It has been seven months since the launch of Healdsburg's ambitious, new, state-of-the-art grange, grocery, farm store, cafe, bar and event space, SHED. And it took me the entire summer and now most of the fall to finally find a free afternoon for a foray up the 101 to check it out.
I'd been hearing mixed reports from friends and fellow bloggers, one of which stated, to the point (as he is wont to do), that he just: "didn't get it". Still, it sounded like something that I'd appreciate, what with its enticing line up of coffee and fermentation bars, larder and pantries, housewares for the seasonal cook, cafe, farm and garden store, workshops, Sunday suppers, event and tastings space. And unlike Sebastopol's ambitious and extensive Barlow District roll-out for the passing foodie's delight, the Shed is all under one beautifully styled, lofty, well lit and convenient roof.
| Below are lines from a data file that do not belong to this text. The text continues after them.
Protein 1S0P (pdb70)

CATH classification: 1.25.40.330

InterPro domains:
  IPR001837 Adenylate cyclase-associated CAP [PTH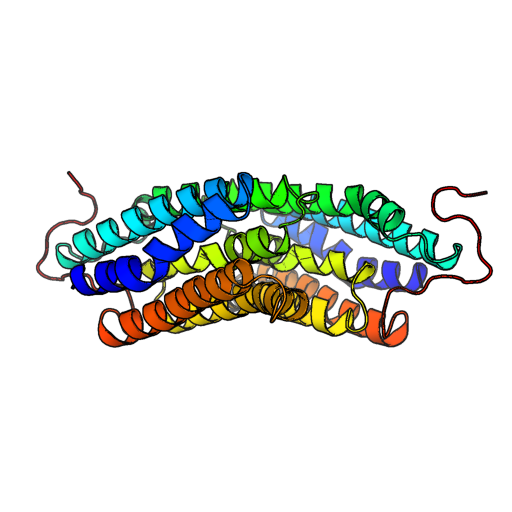R10652] (8-463)
  IPR006599 CARP motif [SM00673] (344-381)
  IPR006599 CARP motif [SM00673] (382-419)
  IPR013912 Adenylate cyclase-associated CAP, C-terminal [PF08603] (307-463)
  IPR013992 Adenylate cyclase-associated CAP, N-terminal [PF01213] (9-50)
  IPR016098 Cyclase-associated protein CAP/septum formation inhibitor MinC, C-terminal [G3DSA:2.160.20.70] (302-463)
  IPR017901 C-CAP/cofactor C-like domain [PS51329] (304-443)
  IPR018106 CAP, conserved site, N-terminal [PS01088] (9-21)
  IPR028417 CAP, conserved site, C-terminal [PS01089] (437-448)
  IPR036222 Adenylate cyclase-associated CAP, N-terminal domain superfamily [G3DSA:1.25.40.330] (51-221)
  IPR036222 Adenylate cyclase-associated CAP, N-terminal domain superfamily [SSF101278] (51-220)
  IPR036223 Adenylate cyclase-associated CAP, C-terminal superfamily [SSF69340] (307-463)
  IPR053950 CAP, N-terminal domain [PF21938] (55-213)

Solvent-accessible surface area: 16797 Å² total; per-residue (Å²): 78,35,125,53,2,42,59,15,16,75,117,11,2,80,43,0,34,62,23,0,118,147,24,5,118,38,0,4,60,1,1,67,32,0,40,103,0,2,77,26,1,54,60,15,6,63,38,0,59,103,7,103,122,20,68,126,127,14,23,95,68,38,12,98,67,5,17,98,49,9,29,61,0,8,131,26,20,27,83,47,68,101,17,196,47,34,29,1,0,0,0,0,8,34,0,12,25,1,4,21,0,5,64,25,105,90,62,0,1,78,9,0,32,55,8,40,35,13,0,48,52,16,1,89,83,4,57,185,107,39,138,74,116,46,105,36,3,22,55,0,4,52,24,0,18,53,0,0,94,39,0,22,144,13,0,120,128,75,10,79,95,14,16,67,33,47,115,191,14,39,91,3,132,68,84,2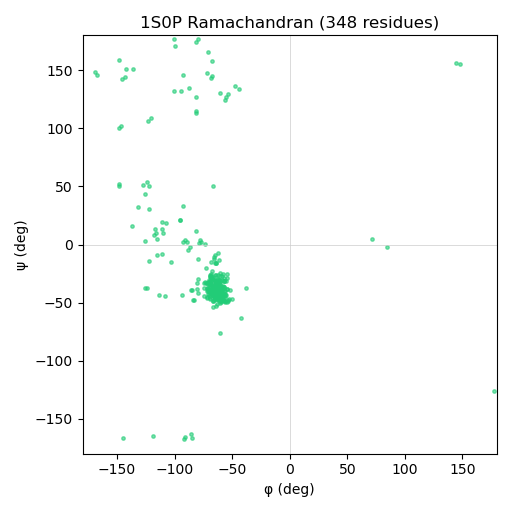05,53,38,163,66,0,49,62,20,15,70,122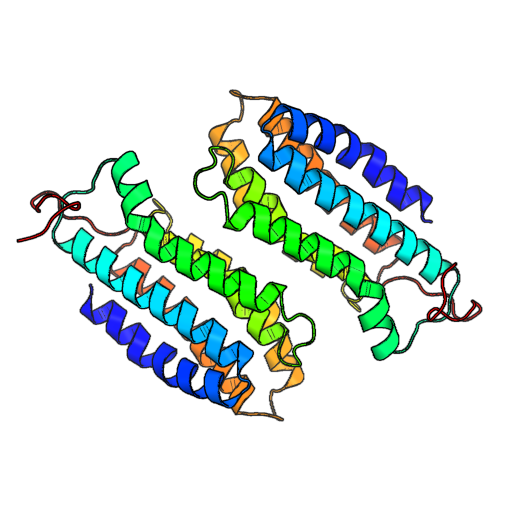,24,5,82,53,2,31,64,23,0,117,135,25,6,105,32,0,3,85,0,0,59,35,2,35,93,0,3,83,22,0,61,57,13,3,69,35,0,62,80,2,106,104,23,59,118,130,33,32,94,100,48,25,86,69,5,16,104,58,7,28,58,0,7,122,26,24,25,82,47,70,108,16,176,37,38,32,3,0,0,0,0,9,34,0,12,19,0,4,27,0,8,70,26,108,89,64,0,8,83,8,0,32,53,10,50,35,14,0,40,50,18,1,89,88,2,39,191,107,44,126,83,114,45,116,43,3,26,50,0,4,44,24,3,13,58,2,0,93,48,0,49,119,6,0,147,108,86,8,78,89,12,14,70,34,48,112,195,13,41,97,13,173,72,87,195

Sequence (352 aa):
SVKEFQNLVDQHITPFVALSKKLAPEVGNQVEQLVKAIDAEKALINTASQSKKPSQETLLELIKPLNNFAAEVGKIRDSNRSSKFFNNLSAISESIGFLSWVVVEPTPGPHVAEMRGSAEFYTNRILKEFKGVNQDQVDWVSNYVNFLKDLEKYIKQYHTTGLTWNPKGGDAKSATSVKEFQNLVDQHITPFVALSKKLAPEVGNQVEQLVKAIDAEKALINTASQSKKPSQETLLELIKPLNNFAAEVGKIRDSNRSSKFFNNLSAISESIGFLSWVVVEPTPGPHVAEMRGSAEFYTNRILKEFKGVNQDQVDWVSNYVNFLKDLEKYIKQYHTTGLTWNPKGGDAKSAT

B-factor: mean 16.44, std 8.62, range [5.57, 60.9]

Radius of gyration: 21.34 Å; Cα contacts (8 Å, |Δi|>4): 500; chains: 2; bounding box: 52×48×54 Å

Nearest PDB structures (foldseek):
  1s0p-assembly1_B  TM=9.963E-01  e=9.541E-25  Dictyostelium discoideum
  1tjf-assembly1_A  TM=9.956E-01  e=3.149E-23  Dictyostelium discoideum
  6rsw-assembly1_C  TM=9.699E-01  e=6.333E-14  Mus musculus
  6rsq-assembly1_A  TM=9.649E-01  e=9.505E-13  Mus musculus
  2cmr-assembly1_A  TM=3.172E-01  e=4.358E+00  Human immunodeficiency virus 1

Structure (mmCIF, N/CA/C/O backbone):
data_1S0P
#
_entry.id   1S0P
#
_cell.length_a   37.52
_cell.length_b   42.13
_cell.length_c   53.74
_cell.angle_alpha   97.42
_cell.angle_beta   105.09
_cell.angle_gamma   97.15
#
_symmetry.space_group_name_H-M   'P 1'
#
loop_
_entity.id
_entity.type
_entity.pdbx_description
1 polymer 'Adenylyl cyclase-associated protein'
2 non-polymer 'MAGNESIUM ION'
3 water water
#
loop_
_atom_site.group_PDB
_atom_site.id
_atom_site.type_symbol
_atom_site.label_atom_id
_atom_site.label_alt_id
_atom_site.label_comp_id
_atom_site.label_asym_id
_atom_site.label_entity_id
_atom_site.label_seq_id
_atom_site.pdbx_PDB_ins_code
_atom_site.Cartn_x
_atom_site.Cartn_y
_atom_site.Cartn_z
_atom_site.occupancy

Ironically, I'd actually made a (jaw-dropping) first visit to the ultimate emporium of all things Italian-foodie focused, New York's Eataly, before a visit to the Shed finally topped my SoCo to-do list and I just can't help but compare the ambitiousness of the projects, despite the wildly different demographic of foot traffic in keeping such major enterprises bouyant.
Whereas with Eately, there is sheer magnitude of choice and sumptuous selection, you just want to dive right in and order a slice of pizza, or an espresso, initial reaction to the Shed is considerably more of a mixed bag of wondering what to focus on first while figuring out how it all quite works.
After browsing around for about 20 minutes, Lesley and I each bought a copy of Angela Boggiano's appealing British Pie Book, as well as my impulse buy of a beautiful, made-in-Sonoma-County, big, white pie dish. If there had been a basket of Gravenstein apples I'd have come home with the makings for my holiday pie, but I found the fresh food refrigerators and counter offerings to be a bit sparse and austere looking.
Price varied from super expensive, rustic-luxe kitchen items to reasonable deals such as jars of pickled red Fresno peppers and old-fashioned molasses.
Despite the plethora of choices for lunch in Healdsburg, we decided to give the Shed a whirl, at a table for two in its indoor/outdoor chic cafe.
Staffing seems to be a bit of a hard commodity to come by in Healdsburg, with so many competing eateries (tasting rooms & stores) in town, and though polite and friendly, our server forgot to mention that our modest salads selection had reached the kitchen at the wrong end of a large group order. Better late than never, our fresh sardine and smoked salmon salads were, though 40 minutes in the making, beautifully presented and delicious.
As a community resource for learning, I wish the Shed were in Petaluma. The South County could do with a facility that offers an event space of this caliber as well as a center dedicated to talks featuring noted thinkers, artists and authors with workshops on food crafts, gardening, farming and sustainable living.
Though Petaluma has a great Arts Center and stores such as The Seed Bank and Copperfields for some of these activities, the draw from San Francisco and the East Bay would be so much more feasible than driving all the way up to the northern reaches of Sonoma County.
The 9,700 square foot building is two stories high. According to media reports, the Shed has, at the seven-month stage, undergone considerable growth and change as it settles into wine country's wider community awareness.
For those who are in the vacinity and have their calendars organized to follow the Shed's event calendar, I'd say its wonderful addition to Healdsburg's offerings. Though somewhat envious we don't have one on our doorstep, I'd imagine it would take on more of a practical farmer's market atmosphere if it were located in the South County.